Yesterday I went to the hospital to get the results and scheduled an appointment right away with my neuro, I couldn't wait any longer. At the appointment the doctor read through the analysis and didn't say a word until the end. She said,"there's absolutely nothing wrong with your nerves or your muscles. Your brain, spine and nerves are in tip-top shape"... HOW COULD THIS BE? How about my muscle wasting, and the weakness, and the twitching!! She said, it's all your anxiety! and now I'm convinced it is. I had to spend 1 year of worrying a couple of thousand dollars for the EMG, MRI and neuro appointments on top of the hours and hours of skimming through ALS (and MS) forums before realizing the only thing that was wrong with me was my mind. It was all in my head!

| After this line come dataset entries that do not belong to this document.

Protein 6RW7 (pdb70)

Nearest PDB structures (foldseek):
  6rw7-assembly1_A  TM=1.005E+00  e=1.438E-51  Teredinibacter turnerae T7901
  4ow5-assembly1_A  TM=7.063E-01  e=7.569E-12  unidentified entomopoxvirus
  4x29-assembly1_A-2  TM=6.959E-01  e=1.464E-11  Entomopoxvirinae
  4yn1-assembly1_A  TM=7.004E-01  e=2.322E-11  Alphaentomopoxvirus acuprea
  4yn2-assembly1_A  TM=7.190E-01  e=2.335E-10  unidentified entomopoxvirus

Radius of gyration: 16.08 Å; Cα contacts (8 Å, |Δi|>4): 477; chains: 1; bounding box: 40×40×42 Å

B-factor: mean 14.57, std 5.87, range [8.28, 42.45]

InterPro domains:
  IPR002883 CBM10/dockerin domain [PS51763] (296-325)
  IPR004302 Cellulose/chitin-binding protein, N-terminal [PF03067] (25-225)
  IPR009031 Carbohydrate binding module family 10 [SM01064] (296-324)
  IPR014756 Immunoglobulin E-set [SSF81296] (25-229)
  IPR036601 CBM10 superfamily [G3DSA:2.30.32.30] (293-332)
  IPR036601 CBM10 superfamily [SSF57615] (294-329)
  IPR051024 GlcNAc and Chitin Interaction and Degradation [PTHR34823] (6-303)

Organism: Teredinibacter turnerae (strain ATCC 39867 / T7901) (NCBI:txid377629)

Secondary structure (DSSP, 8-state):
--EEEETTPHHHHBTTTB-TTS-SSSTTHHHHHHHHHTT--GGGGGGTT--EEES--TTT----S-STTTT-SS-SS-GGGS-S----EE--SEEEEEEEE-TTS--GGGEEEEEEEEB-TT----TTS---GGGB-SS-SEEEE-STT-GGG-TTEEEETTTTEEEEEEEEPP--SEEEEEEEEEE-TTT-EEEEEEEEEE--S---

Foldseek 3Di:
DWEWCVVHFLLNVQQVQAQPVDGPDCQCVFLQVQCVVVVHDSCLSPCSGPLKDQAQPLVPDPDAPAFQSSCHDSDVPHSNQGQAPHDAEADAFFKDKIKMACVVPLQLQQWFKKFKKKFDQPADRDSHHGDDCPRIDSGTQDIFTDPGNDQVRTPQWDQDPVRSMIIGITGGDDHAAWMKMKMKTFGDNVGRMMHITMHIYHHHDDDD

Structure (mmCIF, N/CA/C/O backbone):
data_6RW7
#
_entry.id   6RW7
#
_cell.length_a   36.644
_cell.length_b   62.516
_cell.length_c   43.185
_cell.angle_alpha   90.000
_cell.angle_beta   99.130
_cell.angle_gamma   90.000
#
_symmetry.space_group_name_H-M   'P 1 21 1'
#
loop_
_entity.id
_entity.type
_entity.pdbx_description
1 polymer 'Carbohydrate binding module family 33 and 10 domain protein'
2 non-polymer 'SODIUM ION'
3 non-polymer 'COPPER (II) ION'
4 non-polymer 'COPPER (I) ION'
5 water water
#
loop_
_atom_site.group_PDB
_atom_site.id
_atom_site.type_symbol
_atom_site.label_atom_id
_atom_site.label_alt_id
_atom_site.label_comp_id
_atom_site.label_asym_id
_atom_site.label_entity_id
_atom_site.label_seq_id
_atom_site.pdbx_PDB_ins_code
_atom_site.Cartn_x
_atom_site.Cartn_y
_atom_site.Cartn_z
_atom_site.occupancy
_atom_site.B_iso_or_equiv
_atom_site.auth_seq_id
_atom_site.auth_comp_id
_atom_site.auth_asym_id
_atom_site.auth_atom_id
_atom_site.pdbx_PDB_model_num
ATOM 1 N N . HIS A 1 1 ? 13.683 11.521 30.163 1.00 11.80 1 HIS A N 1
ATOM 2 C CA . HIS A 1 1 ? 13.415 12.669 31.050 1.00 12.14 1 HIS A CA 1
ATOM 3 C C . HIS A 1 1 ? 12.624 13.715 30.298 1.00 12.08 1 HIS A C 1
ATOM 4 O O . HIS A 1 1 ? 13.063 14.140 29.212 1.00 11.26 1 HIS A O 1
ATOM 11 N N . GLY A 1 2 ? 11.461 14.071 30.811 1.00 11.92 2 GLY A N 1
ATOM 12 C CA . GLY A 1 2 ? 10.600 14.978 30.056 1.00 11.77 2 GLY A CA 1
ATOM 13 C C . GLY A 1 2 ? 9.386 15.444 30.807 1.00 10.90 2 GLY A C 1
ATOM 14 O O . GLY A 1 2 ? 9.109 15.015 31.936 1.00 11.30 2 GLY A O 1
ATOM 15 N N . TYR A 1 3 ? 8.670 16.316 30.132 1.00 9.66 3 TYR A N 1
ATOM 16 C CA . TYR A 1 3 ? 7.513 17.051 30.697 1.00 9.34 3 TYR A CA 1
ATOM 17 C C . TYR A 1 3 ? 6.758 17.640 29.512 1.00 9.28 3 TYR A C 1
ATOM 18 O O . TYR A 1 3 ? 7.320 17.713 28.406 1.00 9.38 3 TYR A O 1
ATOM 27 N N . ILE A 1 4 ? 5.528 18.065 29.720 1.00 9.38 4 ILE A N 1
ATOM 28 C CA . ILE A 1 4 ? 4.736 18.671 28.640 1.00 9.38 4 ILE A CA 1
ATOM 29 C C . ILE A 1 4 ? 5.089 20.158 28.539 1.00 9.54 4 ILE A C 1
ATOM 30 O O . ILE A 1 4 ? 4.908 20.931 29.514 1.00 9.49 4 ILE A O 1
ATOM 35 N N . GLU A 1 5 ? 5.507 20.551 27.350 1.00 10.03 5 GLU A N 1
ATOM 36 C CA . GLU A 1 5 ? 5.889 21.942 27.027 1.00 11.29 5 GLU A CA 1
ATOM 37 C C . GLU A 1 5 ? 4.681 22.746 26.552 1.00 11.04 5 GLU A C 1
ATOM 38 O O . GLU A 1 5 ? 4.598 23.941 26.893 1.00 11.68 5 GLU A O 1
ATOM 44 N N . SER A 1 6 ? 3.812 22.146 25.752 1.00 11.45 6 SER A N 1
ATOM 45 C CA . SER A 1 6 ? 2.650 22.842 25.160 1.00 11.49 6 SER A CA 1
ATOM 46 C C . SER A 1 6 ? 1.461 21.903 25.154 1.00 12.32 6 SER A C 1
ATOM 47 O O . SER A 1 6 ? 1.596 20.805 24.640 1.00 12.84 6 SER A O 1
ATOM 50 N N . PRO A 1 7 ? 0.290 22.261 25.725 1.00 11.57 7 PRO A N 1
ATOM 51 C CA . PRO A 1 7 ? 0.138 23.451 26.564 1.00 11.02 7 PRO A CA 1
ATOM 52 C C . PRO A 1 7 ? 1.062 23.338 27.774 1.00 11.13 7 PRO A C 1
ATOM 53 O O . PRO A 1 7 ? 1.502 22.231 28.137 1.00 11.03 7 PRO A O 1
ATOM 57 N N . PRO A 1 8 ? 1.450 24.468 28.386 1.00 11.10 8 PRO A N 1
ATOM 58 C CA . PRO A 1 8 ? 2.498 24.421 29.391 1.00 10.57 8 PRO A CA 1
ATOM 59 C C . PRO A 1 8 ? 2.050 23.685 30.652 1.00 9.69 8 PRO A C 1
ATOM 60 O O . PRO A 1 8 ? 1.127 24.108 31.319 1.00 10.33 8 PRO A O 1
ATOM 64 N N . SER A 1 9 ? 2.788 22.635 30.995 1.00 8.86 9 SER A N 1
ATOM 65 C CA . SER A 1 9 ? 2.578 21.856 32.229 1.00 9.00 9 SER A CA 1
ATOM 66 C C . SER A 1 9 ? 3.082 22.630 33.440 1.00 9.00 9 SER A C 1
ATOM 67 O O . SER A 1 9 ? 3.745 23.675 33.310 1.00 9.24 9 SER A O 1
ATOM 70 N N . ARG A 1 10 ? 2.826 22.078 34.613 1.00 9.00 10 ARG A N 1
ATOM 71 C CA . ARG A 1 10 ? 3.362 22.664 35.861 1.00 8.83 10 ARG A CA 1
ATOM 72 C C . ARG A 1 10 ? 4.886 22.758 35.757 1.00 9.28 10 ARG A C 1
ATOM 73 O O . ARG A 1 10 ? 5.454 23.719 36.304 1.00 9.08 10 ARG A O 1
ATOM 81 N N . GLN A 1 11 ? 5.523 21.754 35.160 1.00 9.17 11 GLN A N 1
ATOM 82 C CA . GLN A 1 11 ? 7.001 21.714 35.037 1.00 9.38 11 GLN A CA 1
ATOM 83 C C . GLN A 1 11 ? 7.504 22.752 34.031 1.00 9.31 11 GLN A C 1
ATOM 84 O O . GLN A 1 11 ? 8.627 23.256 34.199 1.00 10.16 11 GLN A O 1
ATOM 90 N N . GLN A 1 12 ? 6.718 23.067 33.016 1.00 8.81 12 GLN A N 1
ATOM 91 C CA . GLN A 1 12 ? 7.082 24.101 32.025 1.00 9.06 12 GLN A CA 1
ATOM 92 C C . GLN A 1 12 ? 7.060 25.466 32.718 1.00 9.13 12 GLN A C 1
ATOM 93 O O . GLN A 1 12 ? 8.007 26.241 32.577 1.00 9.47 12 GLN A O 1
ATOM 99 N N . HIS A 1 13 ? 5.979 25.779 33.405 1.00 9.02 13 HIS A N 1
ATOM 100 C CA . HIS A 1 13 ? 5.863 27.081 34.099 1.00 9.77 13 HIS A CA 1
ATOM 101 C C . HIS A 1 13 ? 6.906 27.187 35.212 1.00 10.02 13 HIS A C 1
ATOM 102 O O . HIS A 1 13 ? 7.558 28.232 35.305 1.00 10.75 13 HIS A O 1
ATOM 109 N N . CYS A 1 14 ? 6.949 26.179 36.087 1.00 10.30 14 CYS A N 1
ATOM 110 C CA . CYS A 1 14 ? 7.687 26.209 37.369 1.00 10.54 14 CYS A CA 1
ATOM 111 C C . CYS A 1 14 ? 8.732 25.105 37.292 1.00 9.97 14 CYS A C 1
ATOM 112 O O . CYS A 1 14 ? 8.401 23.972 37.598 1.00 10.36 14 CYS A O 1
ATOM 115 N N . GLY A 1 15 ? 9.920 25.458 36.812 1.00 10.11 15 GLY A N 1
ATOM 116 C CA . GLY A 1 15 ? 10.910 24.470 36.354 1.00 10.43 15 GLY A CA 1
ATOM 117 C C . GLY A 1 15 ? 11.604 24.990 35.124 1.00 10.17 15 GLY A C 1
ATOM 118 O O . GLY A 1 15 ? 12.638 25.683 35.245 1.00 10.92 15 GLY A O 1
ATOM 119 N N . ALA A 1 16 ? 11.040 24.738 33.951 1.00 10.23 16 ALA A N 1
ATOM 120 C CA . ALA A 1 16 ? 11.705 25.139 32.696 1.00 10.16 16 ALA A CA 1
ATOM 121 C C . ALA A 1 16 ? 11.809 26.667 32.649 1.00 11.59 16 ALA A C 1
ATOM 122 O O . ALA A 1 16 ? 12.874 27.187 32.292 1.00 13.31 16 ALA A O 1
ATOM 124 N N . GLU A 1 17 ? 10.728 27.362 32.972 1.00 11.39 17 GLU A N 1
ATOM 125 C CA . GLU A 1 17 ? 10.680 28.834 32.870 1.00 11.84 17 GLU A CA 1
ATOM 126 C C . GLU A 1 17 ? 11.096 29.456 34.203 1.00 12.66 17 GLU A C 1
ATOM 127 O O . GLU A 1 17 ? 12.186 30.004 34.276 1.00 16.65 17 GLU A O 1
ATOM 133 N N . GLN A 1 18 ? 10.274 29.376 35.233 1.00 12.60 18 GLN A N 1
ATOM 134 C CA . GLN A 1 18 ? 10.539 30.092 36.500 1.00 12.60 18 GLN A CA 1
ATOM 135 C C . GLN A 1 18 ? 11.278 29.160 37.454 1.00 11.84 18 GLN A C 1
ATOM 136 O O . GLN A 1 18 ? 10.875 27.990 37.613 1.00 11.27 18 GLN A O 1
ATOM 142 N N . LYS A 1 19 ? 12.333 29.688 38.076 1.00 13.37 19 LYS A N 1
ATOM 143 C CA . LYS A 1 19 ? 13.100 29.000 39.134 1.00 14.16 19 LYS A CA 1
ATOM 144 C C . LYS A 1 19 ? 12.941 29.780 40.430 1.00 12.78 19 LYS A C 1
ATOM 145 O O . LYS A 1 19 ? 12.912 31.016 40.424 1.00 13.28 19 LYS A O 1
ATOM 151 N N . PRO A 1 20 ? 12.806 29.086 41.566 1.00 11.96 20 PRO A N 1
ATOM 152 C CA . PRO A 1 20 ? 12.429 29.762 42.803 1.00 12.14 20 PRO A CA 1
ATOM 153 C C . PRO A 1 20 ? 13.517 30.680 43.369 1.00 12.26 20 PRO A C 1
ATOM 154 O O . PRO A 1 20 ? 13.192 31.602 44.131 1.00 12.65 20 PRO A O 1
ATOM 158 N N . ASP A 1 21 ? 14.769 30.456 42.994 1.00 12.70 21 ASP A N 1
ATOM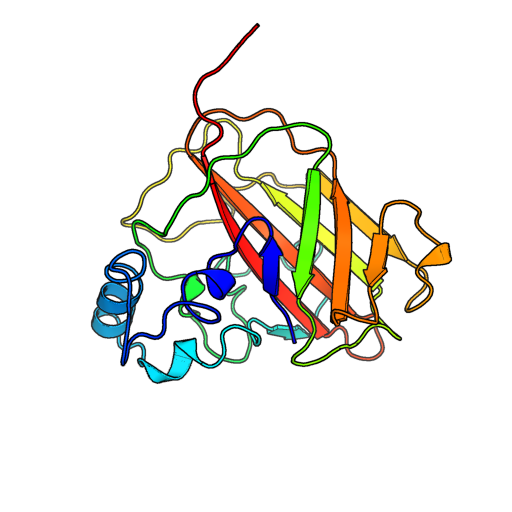 159 C CA A ASP A 1 21 ? 15.882 31.286 43.518 0.50 13.45 21 ASP A CA 1
ATOM 160 C CA B ASP A 1 21 ? 15.912 31.274 43.480 0.50 13.98 21 ASP A CA 1
ATOM 161 C C . ASP A 1 21 ? 16.052 32.550 42.656 1.00 13.68 21 ASP A C 1
ATOM 162 O O . ASP A 1 21 ? 16.858 33.412 43.046 1.00 14.72 21 ASP A O 1
ATOM 171 N N . ASN A 1 22 ? 15.308 32.714 41.567 1.00 13.55 22 ASN A N 1
ATOM 172 C CA A ASN A 1 22 ? 15.486 33.908 40.692 0.50 13.70 22 ASN A CA 1
ATOM 173 C CA B ASN A 1 22 ? 15.528 33.840 40.627 0.50 13.29 22 ASN A CA 1
ATOM 174 C C . ASN A 1 22 ? 14.307 34.059 39.737 1.00 13.60 22 ASN A C 1
ATOM 175 O O . ASN A 1 22 ? 14.471 34.176 38.524 1.00 14.89 22 ASN A O 1
ATOM 184 N N . PRO A 1 23 ? 13.068 34.123 40.245 1.00 13.16 23 PRO A N 1
ATOM 185 C CA . PRO A 1 23 ? 11.938 34.254 39.326 1.00 13.52 23 PRO A CA 1
ATOM 186 C C . PRO A 1 23 ? 11.892 35.612 38.618 1.00 14.65 23 PRO A C 1
ATOM 187 O O . PRO A 1 23 ? 12.365 36.616 39.168 1.00 15.13 23 PRO A O 1
ATOM 191 N N . SER A 1 24 ? 11.353 35.625 37.397 1.00 14.38 24 SER A N 1
ATOM 192 C CA . SER A 1 24 ? 11.146 36.853 36.594 1.00 15.04 24 SER A CA 1
ATOM 193 C C . SER A 1 24 ? 9.643 37.135 36.468 1.00 16.38 24 SER A C 1
ATOM 194 O O . SER A 1 24 ? 9.287 38.138 35.851 1.00 17.06 24 SER A O 1
ATOM 197 N N . SER A 1 25 ? 8.797 36.253 36.990 1.00 15.62 25 SER A N 1
ATOM 198 C CA . SER A 1 25 ? 7.321 36.379 36.984 1.00 15.99 25 SER A CA 1
ATOM 199 C C . SER A 1 25 ? 6.842 35.982 38.375 1.00 14.87 25 SER A C 1
ATOM 200 O O . SER A 1 25 ? 7.552 35.197 39.024 1.00 15.95 25 SER A O 1
ATOM 203 N N . ALA A 1 26 ? 5.667 36.424 38.794 1.00 15.04 26 ALA A N 1
ATOM 204 C CA . ALA A 1 26 ? 5.074 36.024 40.082 1.00 14.57 26 ALA A CA 1
ATOM 205 C C . ALA A 1 26 ? 4.266 34.722 39.941 1.00 12.64 26 ALA A C 1
ATOM 206 O O . ALA A 1 26 ? 3.767 34.246 40.952 1.00 12.49 26 ALA A O 1
ATOM 208 N N . LYS A 1 27 ? 4.112 34.178 38.718 1.00 12.50 27 LYS A N 1
ATOM 209 C CA . LYS A 1 27 ? 3.084 33.129 38.459 1.00 12.00 27 LYS A CA 1
ATOM 210 C C . LYS A 1 27 ? 3.308 31.859 39.282 1.00 11.63 27 LYS A C 1
ATOM 211 O O . LYS A 1 27 ? 2.304 31.213 39.604 1.00 12.20 27 LYS A O 1
ATOM 217 N N . CYS A 1 28 ? 4.550 31.502 39.625 1.00 10.77 28 CYS A N 1
ATOM 218 C CA . CYS A 1 28 ? 4.856 30.290 40.432 1.00 11.71 28 CYS A CA 1
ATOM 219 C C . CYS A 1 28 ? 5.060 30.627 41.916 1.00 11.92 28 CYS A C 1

I do have higher than usual blood pressure which could lead to the twitching and my excess weight doesn't help. In the end she sent some muscle relaxants, BP medicine and lifestyle change. But the important part is that in spite of my very conclusive symptoms (in my mind). I don't have ALS.

Maybe BFS, maybe my weight, maybe my posture maybe even just my anxiety but definitely not ALS.

Conclusion

My job has me traveling 90% of the time and I'm usually away 3 months at a time, that, and the fact that I wouldn't go to a doctor had me anxious for 1 whole year! 1 year of my life in which I was convinced I would die. I stopped sleeping, I stopped thinking anything other than ALS, I would torment myself thinking, Who will take care of me? What will my friends think? How am I going to support my family? I don't want to be a bother! I don't want to die! 1 year of me bugging everyone around me with my symptoms, people were thinking I was going crazy because I wouldn't stop talking about it.

What makes me angrier is that amazing things were happening to me and instead of enjoying them I would be so anxious I couldn't notice anything around me. As I said, my job has me traveling a lot, most of the times to far away places which never in a million years thought I would be able to visit and I was stupid enough to let the anxiety get the best of me. I would be walking around Tokyo, Sydney, Honk Kong and exotic places in Asia with tears in my eyes because I would be thinking, this is definitely the last time I will be able to see this because I will die soon. Now I look back and see everything that I missed and I think to myself, How could I be so stupid not to enjoy it?

I don't want the same thing happening to anyone. If you (like I did) are visiting this forum because you're worried, or anxious or even convinced you have ALS stop! Because every post will connect the dots in your head and even if you don't have a particular symptom you will soon start showing it because the brain is sooo powerful once you are forcing it to believe you're sick that it will make it happen. I couldn't believe this but now I am convinced it's true.

So, go to your doctor, ask for an EMG if necessary but don't stop living because of your anxiety! It's always better to be sure wether you have it or you don't.

THANKS

I want to thank all the kind people in this forum who are always willing to ease everyone's minds while they're going through the diagnosis even if it clearly isn't ALS. Thank you for your time and patience. ALS is a terrible disease and you keep the spirits high in this support group. Special thanks to WendyWooG, ♥ lgelb and ♥ Atsugi.

I will be making a donation within my capabilities to the ALS foundation in my country to support all the people going through this disease.
 
Hi, Mickey, thanks for updating your story. We are glad we could help and that you are not affected by ALS. It's always good to reinforce the truth that "clinical weakness" -- being flat-out unable to do something that everyone else can do -- is the hallmark of motor neuron disease.

Thank you also for your donation, and bon voyage with the health that you are indeed fortunate to have.